If you don't have a Prometheus + Grafana stack yet, this starter compose gets you one:
services:
prometheus:
image: prom/prometheus:latest
volumes:
- ./prometheus.yml:/etc/prometheus/prometheus.yml
ports:
- "9090:9090"
grafana:
image: grafana/grafana:latest
ports:
- "3000:3000"
environment:
- GF_SECURITY_ADMIN_PASSWORD=admin
volumes:
- grafana-data:/var/lib/grafana
volumes:
grafana-data:
docker compose up -d, open http://localhost:3000 (admin/admin), add Prometheus as a data source at http://prometheus:9090, then import the panels below.

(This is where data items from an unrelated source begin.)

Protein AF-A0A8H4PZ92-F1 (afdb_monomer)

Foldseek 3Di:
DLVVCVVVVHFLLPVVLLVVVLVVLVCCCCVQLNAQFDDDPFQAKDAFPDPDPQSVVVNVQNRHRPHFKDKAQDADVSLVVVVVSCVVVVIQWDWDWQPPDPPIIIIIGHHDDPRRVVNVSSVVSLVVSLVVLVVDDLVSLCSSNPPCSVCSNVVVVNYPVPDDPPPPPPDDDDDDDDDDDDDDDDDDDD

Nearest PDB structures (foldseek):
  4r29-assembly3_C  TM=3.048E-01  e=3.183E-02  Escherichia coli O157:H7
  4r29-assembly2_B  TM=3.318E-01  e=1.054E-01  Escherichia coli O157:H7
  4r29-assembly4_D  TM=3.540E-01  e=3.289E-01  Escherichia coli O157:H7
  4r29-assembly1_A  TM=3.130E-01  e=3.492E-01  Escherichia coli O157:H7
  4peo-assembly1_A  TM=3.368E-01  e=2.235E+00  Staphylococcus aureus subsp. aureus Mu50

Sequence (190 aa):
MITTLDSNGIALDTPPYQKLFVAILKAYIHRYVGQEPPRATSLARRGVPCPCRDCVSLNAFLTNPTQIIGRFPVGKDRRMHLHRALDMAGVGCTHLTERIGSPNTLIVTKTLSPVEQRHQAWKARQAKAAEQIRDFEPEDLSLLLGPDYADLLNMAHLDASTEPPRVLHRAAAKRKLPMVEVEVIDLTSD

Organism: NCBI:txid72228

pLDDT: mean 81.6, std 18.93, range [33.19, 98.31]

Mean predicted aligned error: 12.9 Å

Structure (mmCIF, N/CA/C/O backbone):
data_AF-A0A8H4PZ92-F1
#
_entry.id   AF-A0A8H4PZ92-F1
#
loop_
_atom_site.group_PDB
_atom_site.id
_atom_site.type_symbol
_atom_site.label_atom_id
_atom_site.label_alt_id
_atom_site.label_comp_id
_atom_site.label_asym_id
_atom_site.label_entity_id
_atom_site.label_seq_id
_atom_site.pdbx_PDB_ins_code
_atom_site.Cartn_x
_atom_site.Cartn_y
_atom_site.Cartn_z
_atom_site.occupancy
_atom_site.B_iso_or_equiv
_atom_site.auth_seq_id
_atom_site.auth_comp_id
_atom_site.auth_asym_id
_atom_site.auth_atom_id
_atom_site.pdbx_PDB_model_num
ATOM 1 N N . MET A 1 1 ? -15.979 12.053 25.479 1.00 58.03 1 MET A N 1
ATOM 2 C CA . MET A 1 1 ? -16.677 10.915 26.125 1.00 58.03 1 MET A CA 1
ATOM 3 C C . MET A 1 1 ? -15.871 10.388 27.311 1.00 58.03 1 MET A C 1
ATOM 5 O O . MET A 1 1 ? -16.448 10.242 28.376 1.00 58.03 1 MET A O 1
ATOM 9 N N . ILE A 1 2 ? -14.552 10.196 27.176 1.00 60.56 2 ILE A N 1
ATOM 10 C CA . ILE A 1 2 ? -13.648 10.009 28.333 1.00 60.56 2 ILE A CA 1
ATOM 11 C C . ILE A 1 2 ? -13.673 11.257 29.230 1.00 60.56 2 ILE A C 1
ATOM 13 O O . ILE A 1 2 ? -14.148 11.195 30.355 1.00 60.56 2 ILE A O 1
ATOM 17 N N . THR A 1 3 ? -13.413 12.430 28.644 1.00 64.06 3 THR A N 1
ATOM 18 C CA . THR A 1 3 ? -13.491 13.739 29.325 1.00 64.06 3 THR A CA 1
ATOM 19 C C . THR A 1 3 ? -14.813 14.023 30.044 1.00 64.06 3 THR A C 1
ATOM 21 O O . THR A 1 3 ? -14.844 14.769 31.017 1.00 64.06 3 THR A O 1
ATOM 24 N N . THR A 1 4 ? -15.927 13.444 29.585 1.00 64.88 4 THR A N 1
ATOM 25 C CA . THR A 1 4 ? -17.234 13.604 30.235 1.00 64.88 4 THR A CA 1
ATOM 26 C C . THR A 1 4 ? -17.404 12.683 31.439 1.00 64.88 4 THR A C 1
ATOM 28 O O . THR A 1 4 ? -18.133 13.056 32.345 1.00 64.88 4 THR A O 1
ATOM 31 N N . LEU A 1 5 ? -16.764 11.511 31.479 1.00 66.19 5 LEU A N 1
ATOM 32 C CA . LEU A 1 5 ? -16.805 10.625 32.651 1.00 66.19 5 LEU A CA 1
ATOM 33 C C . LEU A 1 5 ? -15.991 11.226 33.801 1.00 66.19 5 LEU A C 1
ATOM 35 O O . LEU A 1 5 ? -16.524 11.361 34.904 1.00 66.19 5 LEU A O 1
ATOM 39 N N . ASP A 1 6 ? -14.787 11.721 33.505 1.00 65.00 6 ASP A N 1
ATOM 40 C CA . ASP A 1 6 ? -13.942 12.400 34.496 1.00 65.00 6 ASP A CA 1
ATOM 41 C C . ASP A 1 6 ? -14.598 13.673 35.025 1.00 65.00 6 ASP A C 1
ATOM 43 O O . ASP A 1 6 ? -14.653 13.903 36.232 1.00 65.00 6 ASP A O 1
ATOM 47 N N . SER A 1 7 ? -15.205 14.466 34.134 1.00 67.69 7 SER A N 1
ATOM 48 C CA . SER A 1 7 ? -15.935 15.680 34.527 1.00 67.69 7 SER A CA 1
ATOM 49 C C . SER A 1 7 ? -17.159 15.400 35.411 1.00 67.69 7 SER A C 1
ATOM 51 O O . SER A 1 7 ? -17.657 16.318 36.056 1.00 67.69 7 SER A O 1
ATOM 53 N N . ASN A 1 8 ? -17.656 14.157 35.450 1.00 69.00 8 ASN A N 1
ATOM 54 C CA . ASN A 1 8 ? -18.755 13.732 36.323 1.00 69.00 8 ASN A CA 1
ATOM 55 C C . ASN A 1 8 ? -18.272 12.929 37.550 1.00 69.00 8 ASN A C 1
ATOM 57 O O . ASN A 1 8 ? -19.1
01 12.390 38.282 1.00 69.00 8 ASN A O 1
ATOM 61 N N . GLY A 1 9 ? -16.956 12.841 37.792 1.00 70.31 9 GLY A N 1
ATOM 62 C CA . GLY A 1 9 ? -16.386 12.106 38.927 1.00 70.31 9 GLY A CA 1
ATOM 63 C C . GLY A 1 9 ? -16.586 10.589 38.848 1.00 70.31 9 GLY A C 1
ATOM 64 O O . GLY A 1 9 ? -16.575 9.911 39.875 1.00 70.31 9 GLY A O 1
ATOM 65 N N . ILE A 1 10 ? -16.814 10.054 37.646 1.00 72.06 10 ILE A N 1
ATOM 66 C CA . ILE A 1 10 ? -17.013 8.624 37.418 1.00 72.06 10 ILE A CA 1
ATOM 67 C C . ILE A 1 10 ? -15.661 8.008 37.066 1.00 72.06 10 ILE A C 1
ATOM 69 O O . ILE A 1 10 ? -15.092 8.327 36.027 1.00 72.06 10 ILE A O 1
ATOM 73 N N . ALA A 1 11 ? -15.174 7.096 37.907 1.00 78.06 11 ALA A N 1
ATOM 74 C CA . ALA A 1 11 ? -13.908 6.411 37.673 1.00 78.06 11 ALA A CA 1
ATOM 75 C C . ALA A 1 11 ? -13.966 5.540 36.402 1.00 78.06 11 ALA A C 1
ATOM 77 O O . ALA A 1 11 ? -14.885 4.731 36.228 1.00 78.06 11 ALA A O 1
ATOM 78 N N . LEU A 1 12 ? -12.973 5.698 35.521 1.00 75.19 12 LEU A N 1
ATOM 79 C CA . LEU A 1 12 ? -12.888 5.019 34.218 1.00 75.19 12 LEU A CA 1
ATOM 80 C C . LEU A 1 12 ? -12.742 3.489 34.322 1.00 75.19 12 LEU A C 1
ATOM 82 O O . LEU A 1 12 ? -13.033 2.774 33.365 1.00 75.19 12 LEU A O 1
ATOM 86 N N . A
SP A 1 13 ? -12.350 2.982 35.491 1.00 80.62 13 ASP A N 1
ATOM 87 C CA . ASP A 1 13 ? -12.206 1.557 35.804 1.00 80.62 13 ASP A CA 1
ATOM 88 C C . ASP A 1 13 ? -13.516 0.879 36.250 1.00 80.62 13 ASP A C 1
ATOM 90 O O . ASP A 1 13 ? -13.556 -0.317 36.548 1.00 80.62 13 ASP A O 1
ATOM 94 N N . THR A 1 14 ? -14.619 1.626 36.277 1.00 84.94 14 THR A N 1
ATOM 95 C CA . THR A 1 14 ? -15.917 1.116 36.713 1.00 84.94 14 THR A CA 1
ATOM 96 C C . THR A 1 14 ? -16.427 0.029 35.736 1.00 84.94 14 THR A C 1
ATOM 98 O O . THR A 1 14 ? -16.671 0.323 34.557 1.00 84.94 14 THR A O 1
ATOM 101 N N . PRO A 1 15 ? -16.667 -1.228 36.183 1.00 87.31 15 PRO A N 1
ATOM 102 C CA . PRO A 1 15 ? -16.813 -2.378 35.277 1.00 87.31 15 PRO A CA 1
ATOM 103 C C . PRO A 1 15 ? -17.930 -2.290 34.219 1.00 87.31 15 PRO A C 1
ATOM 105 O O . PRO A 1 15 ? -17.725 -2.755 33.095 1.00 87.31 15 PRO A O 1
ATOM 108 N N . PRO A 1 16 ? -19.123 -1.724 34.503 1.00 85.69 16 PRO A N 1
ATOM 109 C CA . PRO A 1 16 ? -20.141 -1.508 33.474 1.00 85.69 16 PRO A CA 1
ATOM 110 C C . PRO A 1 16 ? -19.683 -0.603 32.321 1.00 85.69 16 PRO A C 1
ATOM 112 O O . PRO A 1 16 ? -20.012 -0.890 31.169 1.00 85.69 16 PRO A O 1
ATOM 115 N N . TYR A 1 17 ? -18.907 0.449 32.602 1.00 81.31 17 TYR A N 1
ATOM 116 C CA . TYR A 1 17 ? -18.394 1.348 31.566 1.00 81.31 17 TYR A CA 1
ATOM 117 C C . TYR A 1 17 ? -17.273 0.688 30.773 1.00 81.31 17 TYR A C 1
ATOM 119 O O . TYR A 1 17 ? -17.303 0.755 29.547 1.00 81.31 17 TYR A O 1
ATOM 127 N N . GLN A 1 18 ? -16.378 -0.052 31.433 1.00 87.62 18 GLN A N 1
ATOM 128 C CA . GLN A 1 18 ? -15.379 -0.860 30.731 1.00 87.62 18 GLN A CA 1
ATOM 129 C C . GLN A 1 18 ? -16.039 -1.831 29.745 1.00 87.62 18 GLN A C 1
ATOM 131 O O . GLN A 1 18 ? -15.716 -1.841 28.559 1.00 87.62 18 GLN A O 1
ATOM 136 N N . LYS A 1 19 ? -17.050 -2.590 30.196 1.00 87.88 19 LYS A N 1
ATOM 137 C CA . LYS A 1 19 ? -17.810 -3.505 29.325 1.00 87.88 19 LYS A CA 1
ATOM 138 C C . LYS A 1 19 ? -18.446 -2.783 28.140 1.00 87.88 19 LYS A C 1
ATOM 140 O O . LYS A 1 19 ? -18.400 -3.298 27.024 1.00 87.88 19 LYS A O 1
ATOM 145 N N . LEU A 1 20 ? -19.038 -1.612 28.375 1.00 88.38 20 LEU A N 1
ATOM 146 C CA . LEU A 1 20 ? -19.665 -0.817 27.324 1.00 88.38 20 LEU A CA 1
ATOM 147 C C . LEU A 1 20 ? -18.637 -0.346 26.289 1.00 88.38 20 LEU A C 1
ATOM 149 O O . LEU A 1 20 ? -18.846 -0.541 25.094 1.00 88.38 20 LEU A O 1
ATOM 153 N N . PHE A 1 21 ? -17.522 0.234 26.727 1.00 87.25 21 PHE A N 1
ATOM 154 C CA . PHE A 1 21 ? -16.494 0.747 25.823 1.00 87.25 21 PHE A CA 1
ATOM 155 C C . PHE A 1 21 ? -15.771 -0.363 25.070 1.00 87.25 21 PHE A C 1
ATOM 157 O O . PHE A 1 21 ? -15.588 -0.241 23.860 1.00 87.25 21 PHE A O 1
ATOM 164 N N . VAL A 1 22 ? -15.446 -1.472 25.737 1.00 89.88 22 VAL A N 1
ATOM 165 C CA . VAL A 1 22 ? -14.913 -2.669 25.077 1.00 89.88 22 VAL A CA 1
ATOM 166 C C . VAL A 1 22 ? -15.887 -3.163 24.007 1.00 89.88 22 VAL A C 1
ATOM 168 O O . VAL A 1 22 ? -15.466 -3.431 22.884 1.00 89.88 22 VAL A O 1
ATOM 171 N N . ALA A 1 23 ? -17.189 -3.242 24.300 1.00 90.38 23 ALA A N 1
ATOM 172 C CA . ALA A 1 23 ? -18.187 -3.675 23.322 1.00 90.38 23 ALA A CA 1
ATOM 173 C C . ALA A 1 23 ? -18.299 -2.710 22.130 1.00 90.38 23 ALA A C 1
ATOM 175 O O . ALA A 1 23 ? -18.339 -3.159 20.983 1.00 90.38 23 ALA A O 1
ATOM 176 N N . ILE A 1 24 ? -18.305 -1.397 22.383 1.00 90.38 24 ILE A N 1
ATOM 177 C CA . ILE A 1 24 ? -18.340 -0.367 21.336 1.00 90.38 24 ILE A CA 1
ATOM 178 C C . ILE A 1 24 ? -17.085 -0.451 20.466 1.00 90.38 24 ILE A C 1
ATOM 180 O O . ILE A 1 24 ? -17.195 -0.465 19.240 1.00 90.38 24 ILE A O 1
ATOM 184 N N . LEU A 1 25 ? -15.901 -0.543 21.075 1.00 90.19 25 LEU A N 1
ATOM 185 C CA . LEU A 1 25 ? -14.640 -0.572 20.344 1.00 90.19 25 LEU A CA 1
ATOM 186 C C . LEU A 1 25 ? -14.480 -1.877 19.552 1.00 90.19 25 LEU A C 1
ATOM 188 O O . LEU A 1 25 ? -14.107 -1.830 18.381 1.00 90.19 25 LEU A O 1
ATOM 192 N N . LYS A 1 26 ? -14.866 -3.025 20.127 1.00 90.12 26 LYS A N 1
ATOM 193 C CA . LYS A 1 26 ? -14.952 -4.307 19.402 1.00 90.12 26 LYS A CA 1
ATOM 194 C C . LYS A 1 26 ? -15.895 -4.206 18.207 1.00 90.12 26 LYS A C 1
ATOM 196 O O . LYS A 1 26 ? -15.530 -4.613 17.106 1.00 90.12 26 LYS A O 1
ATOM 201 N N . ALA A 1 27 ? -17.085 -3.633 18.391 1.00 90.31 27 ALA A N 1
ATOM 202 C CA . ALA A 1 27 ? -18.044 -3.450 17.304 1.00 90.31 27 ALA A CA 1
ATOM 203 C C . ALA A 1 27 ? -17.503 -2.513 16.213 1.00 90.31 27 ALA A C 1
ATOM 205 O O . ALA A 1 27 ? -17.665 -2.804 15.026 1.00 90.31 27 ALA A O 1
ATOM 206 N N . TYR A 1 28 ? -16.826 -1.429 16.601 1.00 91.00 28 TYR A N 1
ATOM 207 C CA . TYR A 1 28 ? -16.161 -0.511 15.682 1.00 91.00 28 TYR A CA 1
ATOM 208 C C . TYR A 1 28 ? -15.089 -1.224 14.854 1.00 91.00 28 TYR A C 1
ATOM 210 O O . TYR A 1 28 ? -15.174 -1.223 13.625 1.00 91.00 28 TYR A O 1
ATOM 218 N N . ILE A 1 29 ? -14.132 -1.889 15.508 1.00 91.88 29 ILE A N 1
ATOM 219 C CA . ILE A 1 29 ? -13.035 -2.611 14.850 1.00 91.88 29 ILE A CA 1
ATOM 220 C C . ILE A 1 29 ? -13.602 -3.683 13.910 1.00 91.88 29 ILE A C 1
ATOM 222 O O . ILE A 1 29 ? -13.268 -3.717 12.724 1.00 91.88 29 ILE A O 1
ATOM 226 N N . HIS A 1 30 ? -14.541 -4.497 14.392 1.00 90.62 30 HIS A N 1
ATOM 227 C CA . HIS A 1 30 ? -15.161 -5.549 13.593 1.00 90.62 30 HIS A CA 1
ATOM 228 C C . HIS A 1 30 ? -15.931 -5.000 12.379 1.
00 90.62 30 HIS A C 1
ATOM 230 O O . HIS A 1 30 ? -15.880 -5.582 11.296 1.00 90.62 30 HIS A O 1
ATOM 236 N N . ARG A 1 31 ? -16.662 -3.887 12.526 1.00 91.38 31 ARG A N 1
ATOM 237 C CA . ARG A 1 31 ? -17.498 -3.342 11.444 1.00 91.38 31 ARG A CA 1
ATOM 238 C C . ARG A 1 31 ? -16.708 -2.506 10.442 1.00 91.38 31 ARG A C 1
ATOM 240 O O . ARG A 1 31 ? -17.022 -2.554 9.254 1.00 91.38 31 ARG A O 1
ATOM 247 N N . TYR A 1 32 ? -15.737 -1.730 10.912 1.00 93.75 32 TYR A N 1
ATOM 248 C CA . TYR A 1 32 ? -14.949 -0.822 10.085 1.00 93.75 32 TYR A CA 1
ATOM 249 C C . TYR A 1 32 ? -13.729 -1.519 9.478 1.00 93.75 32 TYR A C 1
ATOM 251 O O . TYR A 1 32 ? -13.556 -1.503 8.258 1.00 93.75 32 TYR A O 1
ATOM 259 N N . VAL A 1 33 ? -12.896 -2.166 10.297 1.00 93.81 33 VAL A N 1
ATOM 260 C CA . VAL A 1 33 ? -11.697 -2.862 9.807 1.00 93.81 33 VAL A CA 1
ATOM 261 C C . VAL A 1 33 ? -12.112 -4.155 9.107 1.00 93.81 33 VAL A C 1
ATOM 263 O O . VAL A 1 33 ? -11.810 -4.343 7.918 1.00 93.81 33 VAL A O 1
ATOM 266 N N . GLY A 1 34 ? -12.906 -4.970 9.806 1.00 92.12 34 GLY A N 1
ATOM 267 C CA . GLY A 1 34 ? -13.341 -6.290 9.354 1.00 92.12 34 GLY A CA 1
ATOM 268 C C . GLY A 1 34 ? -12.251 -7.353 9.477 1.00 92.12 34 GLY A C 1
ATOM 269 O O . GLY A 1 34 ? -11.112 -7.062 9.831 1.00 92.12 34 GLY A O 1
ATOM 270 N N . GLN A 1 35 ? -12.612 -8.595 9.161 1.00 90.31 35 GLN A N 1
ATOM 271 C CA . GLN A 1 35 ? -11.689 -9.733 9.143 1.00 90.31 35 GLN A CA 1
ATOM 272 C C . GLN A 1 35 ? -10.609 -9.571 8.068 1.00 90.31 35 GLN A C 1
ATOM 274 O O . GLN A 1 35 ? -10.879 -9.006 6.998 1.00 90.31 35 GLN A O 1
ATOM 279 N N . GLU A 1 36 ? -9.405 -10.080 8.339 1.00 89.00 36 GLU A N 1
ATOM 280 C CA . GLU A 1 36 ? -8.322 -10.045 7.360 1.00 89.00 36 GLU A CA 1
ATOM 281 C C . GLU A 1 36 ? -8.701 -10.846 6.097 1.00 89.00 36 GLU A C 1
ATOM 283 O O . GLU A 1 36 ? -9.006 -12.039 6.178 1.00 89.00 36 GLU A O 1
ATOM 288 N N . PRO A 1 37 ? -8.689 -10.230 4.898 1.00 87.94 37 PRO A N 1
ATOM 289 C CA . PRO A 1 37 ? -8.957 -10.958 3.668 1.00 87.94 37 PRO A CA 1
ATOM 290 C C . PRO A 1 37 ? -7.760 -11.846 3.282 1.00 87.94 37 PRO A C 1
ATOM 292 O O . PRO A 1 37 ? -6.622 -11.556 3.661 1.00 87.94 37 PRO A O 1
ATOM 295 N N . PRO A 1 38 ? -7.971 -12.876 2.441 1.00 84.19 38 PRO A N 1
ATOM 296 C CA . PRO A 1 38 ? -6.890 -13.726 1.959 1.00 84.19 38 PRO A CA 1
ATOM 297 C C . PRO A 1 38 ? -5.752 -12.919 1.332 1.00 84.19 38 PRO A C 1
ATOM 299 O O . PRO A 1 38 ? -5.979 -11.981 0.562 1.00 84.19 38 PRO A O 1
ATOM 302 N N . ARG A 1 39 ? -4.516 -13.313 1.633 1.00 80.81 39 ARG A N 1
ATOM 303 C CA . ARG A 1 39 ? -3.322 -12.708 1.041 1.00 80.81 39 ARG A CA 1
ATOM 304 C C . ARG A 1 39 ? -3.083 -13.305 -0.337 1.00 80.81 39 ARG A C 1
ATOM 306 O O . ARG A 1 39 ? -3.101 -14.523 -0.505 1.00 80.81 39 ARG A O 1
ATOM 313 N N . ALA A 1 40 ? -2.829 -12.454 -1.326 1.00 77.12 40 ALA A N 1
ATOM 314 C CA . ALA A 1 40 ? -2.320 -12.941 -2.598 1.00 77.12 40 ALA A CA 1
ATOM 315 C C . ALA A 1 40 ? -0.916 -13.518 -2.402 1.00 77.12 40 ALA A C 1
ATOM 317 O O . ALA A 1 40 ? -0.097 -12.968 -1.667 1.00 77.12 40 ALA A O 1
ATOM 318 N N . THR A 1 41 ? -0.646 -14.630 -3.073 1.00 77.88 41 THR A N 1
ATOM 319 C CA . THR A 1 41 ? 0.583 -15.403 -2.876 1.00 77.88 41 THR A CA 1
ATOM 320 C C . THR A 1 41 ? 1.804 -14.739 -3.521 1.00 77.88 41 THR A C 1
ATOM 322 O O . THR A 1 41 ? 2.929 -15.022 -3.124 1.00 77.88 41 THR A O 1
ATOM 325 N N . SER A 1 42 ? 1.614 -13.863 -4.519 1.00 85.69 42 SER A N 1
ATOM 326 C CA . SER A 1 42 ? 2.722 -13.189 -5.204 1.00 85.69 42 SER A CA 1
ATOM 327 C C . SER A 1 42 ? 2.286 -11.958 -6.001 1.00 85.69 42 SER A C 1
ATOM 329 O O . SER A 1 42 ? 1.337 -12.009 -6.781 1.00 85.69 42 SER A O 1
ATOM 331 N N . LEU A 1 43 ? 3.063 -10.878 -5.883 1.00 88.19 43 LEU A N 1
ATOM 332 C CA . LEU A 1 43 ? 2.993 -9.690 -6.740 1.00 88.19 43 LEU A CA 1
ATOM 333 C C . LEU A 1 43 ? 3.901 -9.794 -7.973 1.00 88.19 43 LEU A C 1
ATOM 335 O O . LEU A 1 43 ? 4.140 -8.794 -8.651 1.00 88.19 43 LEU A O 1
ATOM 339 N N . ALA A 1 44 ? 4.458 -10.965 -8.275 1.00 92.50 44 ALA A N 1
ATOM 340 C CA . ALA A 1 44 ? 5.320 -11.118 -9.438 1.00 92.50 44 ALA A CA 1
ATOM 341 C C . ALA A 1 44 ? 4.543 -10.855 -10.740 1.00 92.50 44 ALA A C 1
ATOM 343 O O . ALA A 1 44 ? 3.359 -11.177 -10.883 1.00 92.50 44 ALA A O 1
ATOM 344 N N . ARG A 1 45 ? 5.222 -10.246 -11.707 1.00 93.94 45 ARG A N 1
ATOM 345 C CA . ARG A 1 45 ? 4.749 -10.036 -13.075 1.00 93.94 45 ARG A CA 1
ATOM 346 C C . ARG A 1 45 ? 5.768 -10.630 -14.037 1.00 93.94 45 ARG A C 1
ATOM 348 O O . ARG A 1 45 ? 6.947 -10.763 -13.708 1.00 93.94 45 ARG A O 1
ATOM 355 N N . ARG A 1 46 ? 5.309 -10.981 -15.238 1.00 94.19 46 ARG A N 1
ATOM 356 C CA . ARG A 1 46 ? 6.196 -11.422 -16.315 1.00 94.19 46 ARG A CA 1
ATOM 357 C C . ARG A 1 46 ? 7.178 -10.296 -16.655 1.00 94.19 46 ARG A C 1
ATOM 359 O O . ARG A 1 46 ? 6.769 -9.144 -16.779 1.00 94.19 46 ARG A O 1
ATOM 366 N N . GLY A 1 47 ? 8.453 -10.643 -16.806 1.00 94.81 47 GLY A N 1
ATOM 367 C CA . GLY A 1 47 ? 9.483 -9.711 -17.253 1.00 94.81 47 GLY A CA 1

2. Build the dashboard panels
Request rate by operation — time series, stacked; shows which S3 operations dominate:
sum by (operation) (rate(deltaglider_http_requests_total[5m]))
Latency p50 / p95 / p99 — three queries on one panel, unit seconds:
histogram_quantile(0.50, sum by (le) (rate(deltaglider_http_request_duration_seconds_bucket[5m])))
histogram_quantile(0.95, sum by (le) (rate(deltaglider_http_request_duration_seconds_bucket[5m])))
histogram_quantile(0.99, sum by (le) (rate(deltaglider_http_request_duration_seconds_bucket[5m])))
Latency by operation (p95) — spots slow operations; GET (delta decode) vs HEAD (cache read) have very different profiles:
histogram_quantile(0.95, sum by (le, operation) (rate(deltaglider_http_request_duration_seconds_bucket[5m])))
Error rate — stat panel, unit percent (0–1):
sum(rate(deltaglider_http_requests_total{status=~"5.."}[5m]))
/
sum(rate(deltaglider_http_requests_total[5m]))
Delta compression effectiveness:
# Bytes saved per second
rate(deltaglider_delta_bytes_saved_total[5m])
# Cumulative bytes saved
deltaglider_delta_bytes_saved_total
# p50 compression ratio (lower is better; 0.1 = 90% saved)
histogram_quantile(0.50, rate(deltaglider_delta_compression_ratio_bucket[1h]))
Storage decisions mix — pie chart; delta vs passthrough vs reference split:
sum by (decision) (rate(deltaglider_delta_decisions_total[5m]))
Cache hit ratio — gauge, target > 90%:
rate(deltaglider_cache_hits_total[5m])
/
(rate(deltaglider_cache_hits_total[5m]) + rate(deltaglider_cache_misses_total[5m]))
Cache headroom — compare cache_size_bytes against DGP_CACHE_MB * 1048576:
deltaglider_cache_size_bytes
deltaglider_cache_entries
Codec pressure — gauge; at 0, all xdelta3 permits are in use and encode/decode queue (raise DGP_CODEC_CONCURRENCY):
deltaglider_codec_semaphore_available
Encode + decode latency (p95):
histogram_quantile(0.95, rate(deltaglider_delta_encode_duration_seconds_bucket[5m]))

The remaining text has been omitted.